Listed records Start Marker

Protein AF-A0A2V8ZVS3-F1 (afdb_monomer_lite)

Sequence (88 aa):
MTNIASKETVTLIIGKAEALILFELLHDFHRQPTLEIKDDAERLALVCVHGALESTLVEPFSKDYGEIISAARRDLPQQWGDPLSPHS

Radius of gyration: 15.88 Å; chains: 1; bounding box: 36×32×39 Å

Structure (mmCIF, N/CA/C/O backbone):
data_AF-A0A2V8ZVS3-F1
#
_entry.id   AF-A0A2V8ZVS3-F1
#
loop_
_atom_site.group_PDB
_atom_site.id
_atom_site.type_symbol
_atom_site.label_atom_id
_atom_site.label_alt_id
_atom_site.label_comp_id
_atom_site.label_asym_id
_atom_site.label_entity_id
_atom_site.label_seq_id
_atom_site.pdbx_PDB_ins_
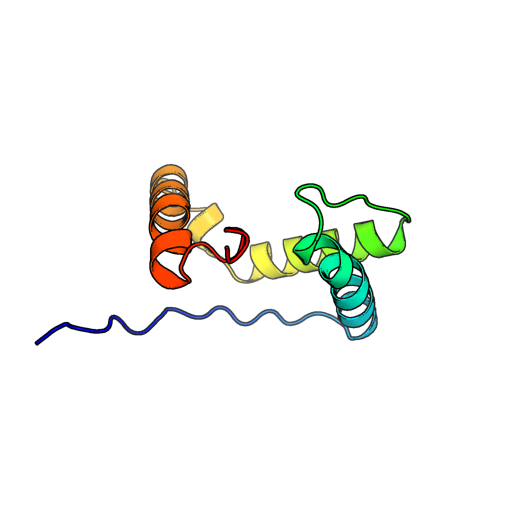code
_atom_site.Cartn_x
_atom_site.Cartn_y
_atom_site.Cartn_z
_atom_site.occupancy
_atom_site.B_iso_or_equiv
_atom_site.auth_seq_id
_atom_site.auth_comp_id
_atom_site.auth_asym_id
_atom_site.auth_atom_id
_atom_site.pdbx_PDB_model_num
ATOM 1 N N . MET A 1 1 ? -9.025 -23.840 26.260 1.00 30.53 1 MET A N 1
ATOM 2 C CA . MET A 1 1 ? -9.493 -23.732 24.863 1.00 30.53 1 MET A CA 1
ATOM 3 C C . MET A 1 1 ? -9.160 -22.331 24.389 1.00 30.53 1 MET A C 1
ATOM 5 O O . MET A 1 1 ? -9.858 -21.398 24.758 1.00 30.53 1 MET A O 1
ATOM 9 N N . THR A 1 2 ? -8.041 -22.158 23.690 1.00 36.12 2 THR A N 1
ATOM 10 C CA . THR A 1 2 ? -7.649 -20.850 23.153 1.00 36.12 2 THR A CA 1
ATOM 11 C C . THR A 1 2 ? -8.464 -20.626 21.886 1.00 36.12 2 THR A C 1
ATOM 13 O O . THR A 1 2 ? -8.300 -21.356 20.913 1.00 36.12 2 THR A O 1
ATOM 16 N N . ASN A 1 3 ? -9.418 -19.701 21.945 1.00 40.56 3 ASN A N 1
ATOM 17 C CA . ASN A 1 3 ? -10.217 -19.296 20.798 1.00 40.56 3 ASN A CA 1
ATOM 18 C C . ASN A 1 3 ? -9.277 -18.597 19.805 1.00 40.56 3 ASN A C 1
ATOM 20 O O . ASN A 1 3 ? -8.815 -17.489 20.071 1.00 40.56 3 ASN A O 1
ATOM 24 N N . ILE A 1 4 ? -8.919 -19.281 18.718 1.00 48.91 4 ILE A N 1
ATOM 25 C CA . ILE A 1 4 ? -8.216 -18.664 17.595 1.00 48.91 4 ILE A CA 1
ATOM 26 C C . ILE A 1 4 ? -9.289 -17.841 16.887 1.00 48.91 4 ILE A C 1
ATOM 28 O O . ILE A 1 4 ? -10.059 -18.386 16.099 1.00 48.91 4 ILE A O 1
ATOM 32 N N . ALA A 1 5 ? -9.397 -16.559 17.239 1.00 49.97 5 ALA A N 1
ATOM 33 C CA . ALA A 1 5 ? -10.251 -15.632 16.514 1.00 49.97 5 ALA A CA 1
ATOM 34 C C . ALA A 1 5 ? -9.897 -15.741 15.025 1.00 49.97 5 ALA A C 1
ATOM 36 O O . ALA A 1 5 ? -8.728 -15.601 14.655 1.00 49.97 5 ALA A O 1
ATOM 37 N N . SER A 1 6 ? -10.882 -16.075 14.190 1.00 51.81 6 SER A N 1
ATOM 38 C CA . SER A 1 6 ? -10.734 -16.102 12.737 1.00 51.81 6 SER A CA 1
ATOM 39 C C . SER A 1 6 ? -10.103 -14.785 12.303 1.00 51.81 6 SER A C 1
ATOM 41 O O . SER A 1 6 ? -10.694 -13.730 12.506 1.00 51.81 6 SER A O 1
ATOM 43 N N . LYS A 1 7 ? -8.878 -14.839 11.772 1.00 69.81 7 LYS A N 1
ATOM 44 C CA . LYS A 1 7 ? -8.164 -13.649 11.309 1.00 69.81 7 LYS A CA 1
ATOM 45 C C . LYS A 1 7 ? -9.018 -12.990 10.232 1.00 69.81 7 LYS A C 1
ATOM 47 O O . LYS A 1 7 ? -9.243 -13.600 9.189 1.00 69.81 7 LYS A O 1
ATOM 52 N N . GLU A 1 8 ? -9.528 -11.795 10.500 1.00 82.44 8 GLU A N 1
ATOM 53 C CA . GLU A 1 8 ? -10.260 -11.027 9.498 1.00 82.44 8 GLU A CA 1
ATOM 54 C C . GLU A 1 8 ? -9.316 -10.732 8.328 1.00 82.44 8 GLU A C 1
ATOM 56 O O . GLU A 1 8 ? -8.163 -10.332 8.516 1.00 82.44 8 GLU A O 1
ATOM 61 N N . THR A 1 9 ? -9.775 -11.013 7.110 1.00 88.50 9 THR A N 1
ATOM 62 C CA . THR A 1 9 ? -8.974 -10.866 5.892 1.00 88.50 9 THR A CA 1
ATOM 63 C C . THR A 1 9 ? -9.591 -9.831 4.974 1.00 88.50 9 THR A C 1
ATOM 65 O O . THR A 1 9 ? -10.800 -9.844 4.751 1.00 88.50 9 THR A O 1
ATOM 68 N N . VAL A 1 10 ? -8.743 -9.012 4.361 1.00 91.75 10 VAL A N 1
ATOM 69 C CA . VAL A 1 10 ? -9.128 -8.031 3.344 1.00 91.75 10 VAL A CA 1
ATOM 70 C C . VAL A 1 10 ? -8.592 -8.499 1.994 1.00 91.75 10 VAL A C 1
ATOM 72 O O . VAL A 1 10 ? -7.424 -8.870 1.887 1.00 91.75 10 
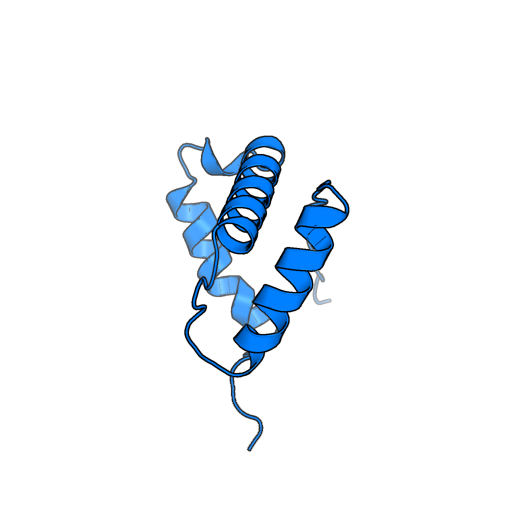VAL A O 1
ATOM 75 N N . THR A 1 11 ? -9.439 -8.500 0.963 1.00 93.50 11 THR A N 1
ATOM 76 C CA . THR A 1 11 ? -9.019 -8.779 -0.420 1.00 93.50 11 THR A CA 1
ATOM 77 C C . THR A 1 11 ? -8.885 -7.466 -1.173 1.00 93.50 11 THR A C 1
ATOM 79 O O . THR A 1 11 ? -9.851 -6.717 -1.268 1.00 93.50 11 THR A O 1
ATOM 82 N N . LEU A 1 12 ? -7.704 -7.209 -1.736 1.00 94.38 12 LEU A N 1
ATOM 83 C CA . LEU A 1 12 ? -7.461 -6.065 -2.610 1.00 94.38 12 LEU A CA 1
ATOM 84 C C . LEU A 1 12 ? -7.416 -6.531 -4.063 1.00 94.38 12 LEU A C 1
ATOM 86 O O . LEU A 1 12 ? -6.716 -7.488 -4.393 1.00 94.38 12 LEU A O 1
ATOM 90 N N . ILE A 1 13 ? -8.149 -5.838 -4.931 1.00 93.06 13 ILE A N 1
ATOM 91 C CA . ILE A 1 13 ? -8.120 -6.057 -6.377 1.00 93.06 13 ILE A CA 1
ATOM 92 C C . ILE A 1 13 ? -7.373 -4.880 -6.999 1.00 93.06 13 ILE A C 1
ATOM 94 O O . ILE A 1 13 ? -7.844 -3.747 -6.956 1.00 93.06 13 ILE A O 1
ATOM 98 N N . ILE A 1 14 ? -6.208 -5.165 -7.571 1.00 95.81 14 ILE A N 1
ATOM 99 C CA . ILE A 1 14 ? -5.355 -4.203 -8.275 1.00 95.81 14 ILE A CA 1
ATOM 100 C C . ILE A 1 14 ? -4.991 -4.761 -9.653 1.00 95.81 14 ILE A C 1
ATOM 102 O O . ILE A 1 14 ? -5.109 -5.967 -9.894 1.00 95.81 14 ILE A O 1
ATOM 106 N N . GLY A 1 15 ? -4.571 -3.897 -10.574 1.00 95.31 15 GLY A N 1
ATOM 107 C CA . GLY A 1 15 ? -4.148 -4.340 -11.895 1.00 95.31 15 GLY A CA 1
ATOM 108 C C . GLY A 1 15 ? -2.807 -5.085 -11.867 1.00 95.31 15 GLY A C 1
ATOM 109 O O . GLY A 1 15 ? -2.029 -5.047 -10.909 1.00 95.31 15 GLY A O 1
ATOM 110 N N . LYS A 1 16 ? -2.544 -5.829 -12.948 1.00 97.25 16 LYS A N 1
ATOM 111 C CA . LYS A 1 16 ? -1.355 -6.688 -13.055 1.00 97.25 16 LYS A CA 1
ATOM 112 C C . LYS A 1 16 ? -0.053 -5.881 -13.093 1.00 97.25 16 LYS A C 1
ATOM 114 O O . LYS A 1 16 ? 0.958 -6.356 -12.587 1.00 97.25 16 LYS A O 1
ATOM 119 N N . ALA A 1 17 ? -0.065 -4.705 -13.719 1.00 97.00 17 ALA A N 1
ATOM 120 C CA . ALA A 1 17 ? 1.125 -3.868 -13.836 1.00 97.00 17 ALA A CA 1
ATOM 121 C C . ALA A 1 17 ? 1.515 -3.286 -12.472 1.00 97.00 17 ALA A C 1
ATOM 123 O O . ALA A 1 17 ? 2.670 -3.403 -12.069 1.00 97.00 17 ALA A O 1
ATOM 124 N N . GLU A 1 18 ? 0.540 -2.757 -11.731 1.00 95.56 18 GLU A N 1
ATOM 125 C CA . GLU A 1 18 ? 0.732 -2.253 -10.372 1.00 95.56 18 GLU A CA 1
ATOM 126 C C . GLU A 1 18 ? 1.230 -3.371 -9.451 1.00 95.56 18 GLU A C 1
ATOM 128 O O . GLU A 1 18 ? 2.184 -3.170 -8.705 1.00 95.56 18 GLU A O 1
ATOM 133 N N . ALA A 1 19 ? 0.647 -4.573 -9.551 1.00 96.25 19 ALA A N 1
ATOM 134 C CA . ALA A 1 19 ? 1.060 -5.727 -8.753 1.00 96.25 19 ALA A CA 1
ATOM 135 C C . ALA A 1 19 ? 2.528 -6.131 -8.980 1.00 96.25 19 ALA A C 1
ATOM 137 O O . ALA A 1 19 ? 3.224 -6.452 -8.019 1.00 96.25 19 ALA A O 1
ATOM 138 N N . LEU A 1 20 ? 3.010 -6.108 -10.228 1.00 96.81 20 LEU A N 1
ATOM 139 C CA . LEU A 1 20 ? 4.410 -6.424 -10.538 1.00 96.81 20 LEU A CA 1
ATOM 140 C C . LEU A 1 20 ? 5.367 -5.360 -9.992 1.00 96.81 20 LEU A C 1
ATOM 142 O O . LEU A 1 20 ? 6.385 -5.707 -9.403 1.00 96.81 20 LEU A O 1
ATOM 146 N N . ILE A 1 21 ? 5.025 -4.080 -10.143 1.00 94.94 21 ILE A N 1
ATOM 147 C CA . ILE A 1 21 ? 5.849 -2.979 -9.628 1.00 94.94 21 ILE A CA 1
ATOM 148 C C . ILE A 1 21 ? 5.921 -3.031 -8.096 1.00 94.94 21 ILE A C 1
ATOM 150 O O . ILE A 1 21 ? 7.002 -2.914 -7.529 1.00 94.94 21 ILE A O 1
ATOM 154 N N . LEU A 1 22 ? 4.793 -3.268 -7.416 1.00 93.81 22 LEU A N 1
ATOM 155 C CA . LEU A 1 22 ? 4.761 -3.419 -5.956 1.00 93.81 22 LEU A CA 1
ATOM 156 C C . LEU A 1 22 ? 5.591 -4.605 -5.479 1.00 93.81 22 LEU A C 1
ATOM 158 O O . LEU A 1 22 ? 6.219 -4.518 -4.428 1.00 93.81 22 LEU A O 1
ATOM 162 N N . PHE A 1 23 ? 5.585 -5.709 -6.226 1.00 92.75 23 PHE A N 1
ATOM 163 C CA . PHE A 1 23 ? 6.398 -6.870 -5.892 1.00 92.75 23 PHE A CA 1
ATOM 164 C C . PHE A 1 23 ? 7.892 -6.523 -5.893 1.00 92.75 23 PHE A C 1
ATOM 166 O O . PHE A 1 23 ? 8.572 -6.802 -4.908 1.00 92.75 23 PHE A O 1
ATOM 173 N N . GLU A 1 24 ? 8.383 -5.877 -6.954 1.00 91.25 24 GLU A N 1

Listed records End Marker

Assignment:
Please give an exact copy of the lines above, beginning with the line containing "ATOM 11 C C" and running through the line containing "ATOM 28 O O", and of no other lines.

Response box:
ATOM 11 C C . THR A 1 2 ? -8.464 -20.626 21.886 1.00 36.12 2 THR A C 1
ATOM 13 O O . THR A 1 2 ? -8.300 -21.356 20.913 1.00 36.12 2 THR A O 1
ATOM 16 N N . ASN A 1 3 ? -9.418 -19.701 21.945 1.00 40.56 3 ASN A N 1
ATOM 17 C CA . ASN A 1 3 ? -10.217 -19.296 20.798 1.00 40.56 3 ASN A CA 1
ATOM 18 C C . ASN A 1 3 ? -9.277 -18.597 19.805 1.00 40.56 3 ASN A C 1
ATOM 20 O O . ASN A 1 3 ? -8.815 -17.489 20.071 1.00 40.56 3 ASN A O 1
ATOM 24 N N . ILE A 1 4 ? -8.919 -19.281 18.718 1.00 48.91 4 ILE A N 1
ATOM 25 C CA . ILE A 1 4 ? -8.216 -18.664 17.595 1.00 48.91 4 ILE A CA 1
ATOM 26 C C . ILE A 1 4 ? -9.289 -17.841 16.887 1.00 48.91 4 ILE A C 1
ATOM 28 O O . ILE A 1 4 ? -10.059 -18.386 16.099 1.00 48.91 4 ILE A O 1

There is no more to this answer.